Creating and Using SAS Macro Variables

In computer programming, a macro is essentially pre-defined set of text that are mapped to a certain input. Once defined, the macro can be called to replace the input text whenever needed. For example, imagine you have an email client, and you type the phrase "Best regards, John Doe" at the end of your emails. Instead of typing it out every time, you can create a macro that automatically inserts this phrase whenever you type a specific shortcut, like "/signature."

  • Step 1: You define a macro where "/signature" is mapped to "Best regards, John Doe."
  • Step 2: Each time you type "/signature" in your email, the program automatically replaces it with "Best regards, John Doe."

The same concept applies in SAS programming. Frequently used code elements, such as dataset names, SAS statements, or options, can be bundled together and stored as a SAS macro. Then you can simplify your SAS program, referencing the macro instead of repeatedly writing the same code elements.

To be more specific, when you submit a SAS program, SAS first checks if there is any macro declarations and references.

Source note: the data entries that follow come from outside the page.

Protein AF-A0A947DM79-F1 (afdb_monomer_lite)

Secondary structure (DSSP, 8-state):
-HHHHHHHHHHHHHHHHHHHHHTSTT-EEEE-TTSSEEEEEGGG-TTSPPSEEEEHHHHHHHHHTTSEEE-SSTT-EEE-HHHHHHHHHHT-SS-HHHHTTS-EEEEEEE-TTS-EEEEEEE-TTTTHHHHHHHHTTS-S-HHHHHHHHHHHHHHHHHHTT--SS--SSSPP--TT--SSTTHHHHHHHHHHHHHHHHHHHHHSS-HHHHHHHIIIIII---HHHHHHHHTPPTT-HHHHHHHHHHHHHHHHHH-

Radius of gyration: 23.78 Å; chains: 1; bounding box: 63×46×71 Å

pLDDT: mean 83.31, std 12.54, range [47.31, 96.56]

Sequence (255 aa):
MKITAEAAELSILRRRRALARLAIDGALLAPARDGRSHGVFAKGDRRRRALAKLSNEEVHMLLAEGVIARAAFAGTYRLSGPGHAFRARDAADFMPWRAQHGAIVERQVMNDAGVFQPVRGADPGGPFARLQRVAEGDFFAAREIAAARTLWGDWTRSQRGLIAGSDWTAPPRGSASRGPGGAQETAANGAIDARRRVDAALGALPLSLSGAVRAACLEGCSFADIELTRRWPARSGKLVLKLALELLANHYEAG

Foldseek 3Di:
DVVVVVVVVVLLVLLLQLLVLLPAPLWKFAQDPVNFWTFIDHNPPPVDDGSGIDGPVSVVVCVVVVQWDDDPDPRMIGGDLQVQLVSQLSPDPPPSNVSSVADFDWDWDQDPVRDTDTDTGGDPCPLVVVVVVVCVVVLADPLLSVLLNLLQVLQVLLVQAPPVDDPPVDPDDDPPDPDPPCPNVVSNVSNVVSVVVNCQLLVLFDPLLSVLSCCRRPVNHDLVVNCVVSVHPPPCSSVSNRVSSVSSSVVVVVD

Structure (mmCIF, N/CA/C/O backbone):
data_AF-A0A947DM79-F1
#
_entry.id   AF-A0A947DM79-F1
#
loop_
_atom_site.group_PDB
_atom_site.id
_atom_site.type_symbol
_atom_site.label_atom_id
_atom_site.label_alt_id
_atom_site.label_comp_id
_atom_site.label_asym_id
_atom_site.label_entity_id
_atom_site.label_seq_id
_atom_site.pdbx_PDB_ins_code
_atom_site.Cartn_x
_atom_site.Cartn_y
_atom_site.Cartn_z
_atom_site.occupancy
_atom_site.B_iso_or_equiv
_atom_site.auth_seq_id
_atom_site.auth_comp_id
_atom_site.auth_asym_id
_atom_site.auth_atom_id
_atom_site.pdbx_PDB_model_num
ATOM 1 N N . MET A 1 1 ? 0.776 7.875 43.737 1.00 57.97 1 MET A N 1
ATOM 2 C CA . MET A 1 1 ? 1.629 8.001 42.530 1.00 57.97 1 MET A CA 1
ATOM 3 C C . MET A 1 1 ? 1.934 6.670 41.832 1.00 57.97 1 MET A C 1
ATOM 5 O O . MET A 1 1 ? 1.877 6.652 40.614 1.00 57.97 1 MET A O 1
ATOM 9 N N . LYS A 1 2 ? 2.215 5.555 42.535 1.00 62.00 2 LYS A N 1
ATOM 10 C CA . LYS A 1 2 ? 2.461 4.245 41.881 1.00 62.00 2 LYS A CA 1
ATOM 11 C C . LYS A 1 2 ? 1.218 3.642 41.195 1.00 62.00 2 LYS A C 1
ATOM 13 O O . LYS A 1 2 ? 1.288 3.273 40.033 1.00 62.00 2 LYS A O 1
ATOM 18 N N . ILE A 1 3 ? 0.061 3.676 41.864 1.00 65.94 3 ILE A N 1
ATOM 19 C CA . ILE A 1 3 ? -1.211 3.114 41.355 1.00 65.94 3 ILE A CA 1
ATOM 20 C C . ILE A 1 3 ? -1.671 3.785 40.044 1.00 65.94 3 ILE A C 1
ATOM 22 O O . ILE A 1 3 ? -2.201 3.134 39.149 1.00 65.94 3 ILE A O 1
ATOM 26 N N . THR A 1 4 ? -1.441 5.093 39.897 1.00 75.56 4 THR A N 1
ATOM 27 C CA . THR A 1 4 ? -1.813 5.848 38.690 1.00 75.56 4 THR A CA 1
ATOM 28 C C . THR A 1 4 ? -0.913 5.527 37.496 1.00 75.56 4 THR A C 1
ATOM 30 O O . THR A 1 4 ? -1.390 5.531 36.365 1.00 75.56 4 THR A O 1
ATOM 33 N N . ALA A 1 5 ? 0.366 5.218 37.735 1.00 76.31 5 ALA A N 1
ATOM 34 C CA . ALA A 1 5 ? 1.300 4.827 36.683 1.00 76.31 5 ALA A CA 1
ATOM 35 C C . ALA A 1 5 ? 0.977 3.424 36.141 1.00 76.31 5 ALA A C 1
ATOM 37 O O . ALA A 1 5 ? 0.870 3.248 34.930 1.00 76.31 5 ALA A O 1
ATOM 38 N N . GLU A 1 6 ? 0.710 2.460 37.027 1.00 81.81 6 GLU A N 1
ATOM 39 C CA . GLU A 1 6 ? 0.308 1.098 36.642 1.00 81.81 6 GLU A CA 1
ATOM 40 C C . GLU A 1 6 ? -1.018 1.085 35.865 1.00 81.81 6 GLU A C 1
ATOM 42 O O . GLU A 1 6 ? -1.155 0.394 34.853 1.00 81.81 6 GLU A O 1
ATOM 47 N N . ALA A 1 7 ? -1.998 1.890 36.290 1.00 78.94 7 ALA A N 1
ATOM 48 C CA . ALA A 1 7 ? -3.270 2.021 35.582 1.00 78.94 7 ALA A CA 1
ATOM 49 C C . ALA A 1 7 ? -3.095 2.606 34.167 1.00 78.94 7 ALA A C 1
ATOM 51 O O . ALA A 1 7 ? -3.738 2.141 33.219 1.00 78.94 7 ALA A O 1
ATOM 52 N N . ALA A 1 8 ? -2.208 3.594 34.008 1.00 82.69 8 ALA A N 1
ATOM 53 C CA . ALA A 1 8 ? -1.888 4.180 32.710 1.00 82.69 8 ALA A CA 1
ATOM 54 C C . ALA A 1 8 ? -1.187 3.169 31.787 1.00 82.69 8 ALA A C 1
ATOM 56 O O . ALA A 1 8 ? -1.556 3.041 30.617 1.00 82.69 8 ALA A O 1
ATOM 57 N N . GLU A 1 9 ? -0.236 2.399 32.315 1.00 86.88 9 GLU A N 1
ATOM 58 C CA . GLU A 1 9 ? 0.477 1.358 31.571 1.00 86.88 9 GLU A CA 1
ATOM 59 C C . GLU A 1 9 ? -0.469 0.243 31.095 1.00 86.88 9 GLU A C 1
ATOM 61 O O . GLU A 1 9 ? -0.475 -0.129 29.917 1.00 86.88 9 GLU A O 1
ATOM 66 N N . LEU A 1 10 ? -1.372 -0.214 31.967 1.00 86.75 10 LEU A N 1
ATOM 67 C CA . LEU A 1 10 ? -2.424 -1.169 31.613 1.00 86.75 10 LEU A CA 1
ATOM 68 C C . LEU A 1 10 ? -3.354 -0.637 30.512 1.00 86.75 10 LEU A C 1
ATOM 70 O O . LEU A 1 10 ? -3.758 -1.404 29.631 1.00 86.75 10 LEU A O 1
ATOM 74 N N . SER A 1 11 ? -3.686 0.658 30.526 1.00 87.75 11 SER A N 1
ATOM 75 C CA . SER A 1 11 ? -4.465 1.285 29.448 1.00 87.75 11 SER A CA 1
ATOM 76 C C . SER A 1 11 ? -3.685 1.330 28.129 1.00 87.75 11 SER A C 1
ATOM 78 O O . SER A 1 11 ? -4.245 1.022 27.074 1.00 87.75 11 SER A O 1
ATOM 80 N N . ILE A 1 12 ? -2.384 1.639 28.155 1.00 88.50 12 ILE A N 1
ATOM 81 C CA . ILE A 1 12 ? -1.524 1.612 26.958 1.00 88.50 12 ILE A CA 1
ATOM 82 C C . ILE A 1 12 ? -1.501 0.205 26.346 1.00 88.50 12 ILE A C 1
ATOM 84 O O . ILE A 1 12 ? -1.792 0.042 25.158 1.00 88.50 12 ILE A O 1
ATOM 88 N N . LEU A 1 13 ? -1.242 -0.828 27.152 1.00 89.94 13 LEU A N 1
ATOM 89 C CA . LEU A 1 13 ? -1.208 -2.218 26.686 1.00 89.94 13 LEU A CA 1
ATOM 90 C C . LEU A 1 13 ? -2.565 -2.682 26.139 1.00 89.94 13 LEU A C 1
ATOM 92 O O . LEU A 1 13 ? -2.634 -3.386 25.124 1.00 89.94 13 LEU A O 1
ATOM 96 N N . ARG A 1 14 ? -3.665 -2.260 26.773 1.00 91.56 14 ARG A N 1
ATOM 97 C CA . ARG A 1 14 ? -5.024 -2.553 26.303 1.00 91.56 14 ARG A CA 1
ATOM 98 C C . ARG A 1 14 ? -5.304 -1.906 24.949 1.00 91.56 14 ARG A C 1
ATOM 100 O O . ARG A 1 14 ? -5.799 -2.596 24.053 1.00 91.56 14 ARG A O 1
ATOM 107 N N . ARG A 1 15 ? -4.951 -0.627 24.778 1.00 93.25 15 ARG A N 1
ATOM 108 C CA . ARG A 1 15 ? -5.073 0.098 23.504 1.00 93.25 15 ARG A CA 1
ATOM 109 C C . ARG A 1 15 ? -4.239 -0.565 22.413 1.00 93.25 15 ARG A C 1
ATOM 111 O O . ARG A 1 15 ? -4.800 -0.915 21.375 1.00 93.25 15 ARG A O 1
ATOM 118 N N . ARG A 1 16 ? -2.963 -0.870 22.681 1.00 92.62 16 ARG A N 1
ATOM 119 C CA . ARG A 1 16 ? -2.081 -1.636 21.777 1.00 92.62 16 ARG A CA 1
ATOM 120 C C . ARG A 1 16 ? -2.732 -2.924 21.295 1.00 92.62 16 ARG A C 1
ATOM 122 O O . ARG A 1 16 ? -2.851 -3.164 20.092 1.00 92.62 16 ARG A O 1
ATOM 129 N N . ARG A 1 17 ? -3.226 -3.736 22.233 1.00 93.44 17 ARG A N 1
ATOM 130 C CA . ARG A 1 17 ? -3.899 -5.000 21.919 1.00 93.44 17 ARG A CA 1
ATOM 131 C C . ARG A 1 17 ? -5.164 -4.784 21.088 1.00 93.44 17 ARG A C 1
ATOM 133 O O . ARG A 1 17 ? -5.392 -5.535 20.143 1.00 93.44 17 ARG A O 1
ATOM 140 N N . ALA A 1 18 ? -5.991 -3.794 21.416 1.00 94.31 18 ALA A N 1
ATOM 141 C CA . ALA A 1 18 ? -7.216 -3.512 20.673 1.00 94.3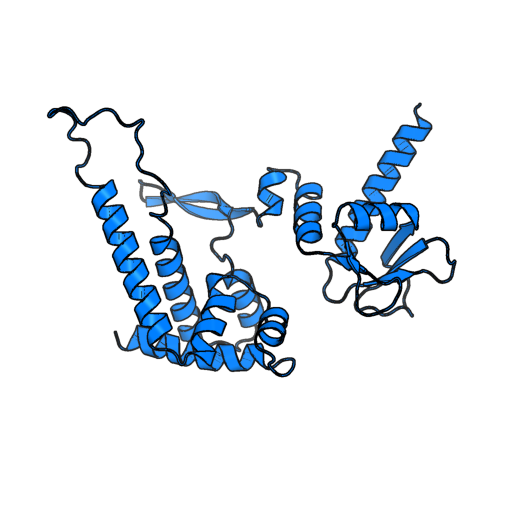1 18 ALA A CA 1
ATOM 142 C C . ALA A 1 18 ? -6.930 -3.054 19.234 1.00 94.31 18 ALA A C 1
ATOM 144 O O . ALA A 1 18 ? -7.528 -3.595 18.303 1.00 94.31 18 ALA A O 1
ATOM 145 N N . LEU A 1 19 ? -5.970 -2.144 19.035 1.00 94.69 19 LEU A N 1
ATOM 146 C CA . LEU A 1 19 ? -5.558 -1.677 17.707 1.00 94.69 19 LEU A CA 1
ATOM 147 C C . LEU A 1 19 ? -4.934 -2.803 16.870 1.00 94.69 19 LEU A C 1
ATOM 149 O O . LEU A 1 19 ? -5.221 -2.912 15.678 1.00 94.69 19 LEU A O 1
ATOM 153 N N . ALA A 1 20 ? -4.151 -3.696 17.486 1.00 92.38 20 ALA A N 1
ATOM 154 C CA . ALA A 1 20 ? -3.639 -4.898 16.824 1.00 92.38 20 ALA A CA 1
ATOM 155 C C . ALA A 1 20 ? -4.764 -5.819 16.323 1.00 92.38 20 ALA A C 1
ATOM 157 O O . ALA A 1 20 ? -4.664 -6.380 15.235 1.00 92.38 20 ALA A O 1
ATOM 158 N N . ARG A 1 21 ? -5.864 -5.950 17.075 1.00 94.00 21 ARG A N 1
ATOM 159 C CA . ARG A 1 21 ? -7.027 -6.751 16.652 1.00 94.00 21 ARG A CA 1
ATOM 160 C C . ARG A 1 21 ? -7.907 -6.036 15.626 1.00 94.00 21 ARG A C 1
ATOM 162 O O . ARG A 1 21 ? -8.479 -6.712 14.778 1.00 94.00 21 ARG A O 1
ATOM 169 N N . LEU A 1 22 ? -7.989 -4.705 15.666 1.00 93.31 22 LEU A N 1
ATOM 170 C CA . LEU A 1 22 ? -8.701 -3.905 14.659 1.00 93.31 22 LEU A CA 1
ATOM 171 C C . LEU A 1 22 ? -7.994 -3.861 13.301 1.00 93.31 22 LEU A C 1
ATOM 173 O O . LEU A 1 22 ? -8.633 -3.554 12.304 1.00 93.31 22 LEU A O 1
ATOM 177 N N . ALA A 1 23 ? -6.703 -4.189 13.257 1.00 90.00 23 ALA A N 1
ATOM 178 C CA . ALA A 1 23 ? -5.939 -4.303 12.019 1.00 90.00 23 ALA A CA 1
ATOM 179 C C . ALA A 1 23 ? -6.311 -5.527 11.163 1.00 90.00 23 ALA A C 1
ATOM 181 O O . ALA A 1 23 ? -5.909 -5.597 10.003 1.00 90.00 23 ALA A O 1
ATOM 182 N N . ILE A 1 24 ? -7.015 -6.506 11.741 1.00 88.12 24 ILE A N 1
ATOM 183 C CA . ILE A 1 24 ? -7.478 -7.698 11.026 1.00 88.12 24 ILE A CA 1
ATOM 184 C C . ILE A 1 24 ? -8.553 -7.273 10.026 1.00 88.12 24 ILE A C 1
ATOM 186 O O . ILE A 1 24 ? -9.459 -6.515 10.373 1.00 88.12 24 ILE A O 1
ATOM 190 N N . ASP A 1 25 ? -8.482 -7.794 8.802 1.00 80.81 25 ASP A N 1
ATOM 191 C CA . ASP A 1 25 ? -9.426 -7.414 7.757 1.00 80.81 25 ASP A CA 1
ATOM 192 C C . ASP A 1 25 ? -10.887 -7.694 8.162 1.00 80.81 25 ASP A C 1
ATOM 194 O O . ASP A 1 25 ? -11.229 -8.729 8.749 1.00 80.81 25 ASP A O 1
ATOM 198 N N . GLY A 1 26 ? -11.750 -6.713 7.904 1.00 83.94 26 GLY A N 1
ATOM 199 C CA . GLY A 1 26 ? -13.152 -6.711 8.322 1.00 83.94 26 GLY A CA 1
ATOM 200 C C . GLY A 1 26 ? -13.409 -6.570 9.831 1.00 83.94 26 GLY A C 1
ATOM 201 O O . GLY A 1 26 ? -14.568 -6.656 10.241 1.00 83.94 26 GLY A O 1
ATOM 202 N N . ALA A 1 27 ? -12.394 -6.373 10.681 1.00 90.94 27 ALA A N 1
ATOM 203 C CA . ALA A 1 27 ? -12.616 -6.137 12.107 1.00 90.94 27 ALA A CA 1
ATOM 204 C C . ALA A 1 27 ? -13.407 -4.842 12.360 1.00 90.94 27 ALA A C 1
ATOM 206 O O . ALA A 1 27 ? -13.281 -3.850 11.641 1.00 90.94 27 ALA A O 1
ATOM 207 N N . LEU A 1 28 ? -14.232 -4.858 13.406 1.00 93.00 28 LEU A N 1
ATOM 208 C CA . LEU A 1 28 ? -15.102 -3.747 13.775 1.00 93.00 28 LEU A CA 1
ATOM 209 C C . LEU A 1 28 ? -15.034 -3.507 15.281 1.00 93.00 28 LEU A C 1
ATOM 211 O O . LEU A 1 28 ? -15.170 -4.443 16.071 1.00 93.00 28 LEU A O 1
ATOM 215 N N . LEU A 1 29 ? -14.865 -2.249 15.675 1.00 95.12 29 LEU A N 1
ATOM 216 C CA . LEU A 1 29 ? -15.057 -1.807 17.048 1.00 95.12 29 LEU A CA 1
ATOM 217 C C . LEU A 1 29 ? -16.519 -1.412 17.215 1.00 95.12 29 LEU A C 1
ATOM 219 O O . LEU A 1 29 ? -17.027 -0.589 16.456 1.00 95.12 29 LEU A O 1
ATOM 223 N N . ALA A 1 30 ? -17.209 -2.010 18.175 1.00 94.38 30 ALA A N 1
ATOM 224 C CA . ALA A 1 30 ? -18.645 -1.828 18.302 1.00 94.38 30 ALA A CA 1
ATOM 225 C C . ALA A 1 30 ? -19.071 -1.823 19.777 1.00 94.38 30 ALA A C 1
ATOM 227 O O . ALA A 1 30 ? -18.414 -2.476 20.592 1.00 94.38 30 ALA A O 1
ATOM 228 N N . PRO A 1 31 ? -20.163 -1.127 20.142 1.00 93.00 31 PRO A N 1
ATOM 229 C CA . PRO A 1 31 ? -20.578 -0.999 21.534 1.00 93.00 31 PRO A CA 1
ATOM 230 C C . PRO A 1 31 ? -20.884 -2.379 22.107 1.00 93.00 31 PRO A C 1
ATOM 232 O O . PRO A 1 31 ? -21.562 -3.187 21.463 1.00 93.00 31 PRO A O 1
ATOM 235 N N . ALA A 1 32 ? -20.361 -2.678 23.289 1.00 88.31 32 ALA A N 1
ATOM 236 C CA . ALA A 1 32 ? -20.660 -3.909 23.998 1.00 88.31 32 ALA A CA 1
ATOM 237 C C . ALA A 1 32 ? -22.092 -3.872 24.555 1.00 88.31 32 ALA A C 1
ATOM 239 O O . ALA A 1 32 ? -22.696 -2.814 24.712 1.00 88.31 32 ALA A O 1
ATOM 240 N N . ARG A 1 33 ? -22.642 -5.050 24.877 1.00 82.69 33 ARG A N 1
ATOM 241 C CA . ARG A 1 33 ? -23.989 -5.164 25.470 1.00 82.69 33 ARG A CA 1
ATOM 242 C C . ARG A 1 33 ? -24.097 -4.506 26.850 1.00 82.69 33 ARG A C 1
ATOM 244 O O . ARG A 1 33 ? -25.200 -4.216 27.283 1.00 82.69 33 ARG A O 1
ATOM 251 N N . ASP A 1 34 ? -22.965 -4.276 27.515 1.00 82.56 34 ASP A N 1
ATOM 252 C CA . ASP A 1 34 ? -22.895 -3.610 28.819 1.00 82.56 34 ASP A CA 1
ATOM 253 C C . ASP A 1 34 ? -23.074 -2.081 28.749 1.00 82.56 34 ASP A C 1
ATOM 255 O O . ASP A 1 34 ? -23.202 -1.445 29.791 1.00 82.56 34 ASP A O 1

If found, these are passed to the macro processor, which replaces them with the corresponding text. This preprocessing step, where the macro processor generates standard SAS code by substituting macro references with their declared values, is referred to as macro resolution. Because you are writing a program that writes a program, this is sometimes called meta-programming.

This fundamental concept can answer common questions in SAS macro programming, such as:

  • Can macro %IF statements be used interchangeably with DATA step IF statements?
  • Why can't I assign a DATA step variable value to a macro variable using the %LET statement?
  • Why can't I use a DATA step IF to conditionally execute a %LET statement?
  • Why do data set variables not have values when using them in %IF statements?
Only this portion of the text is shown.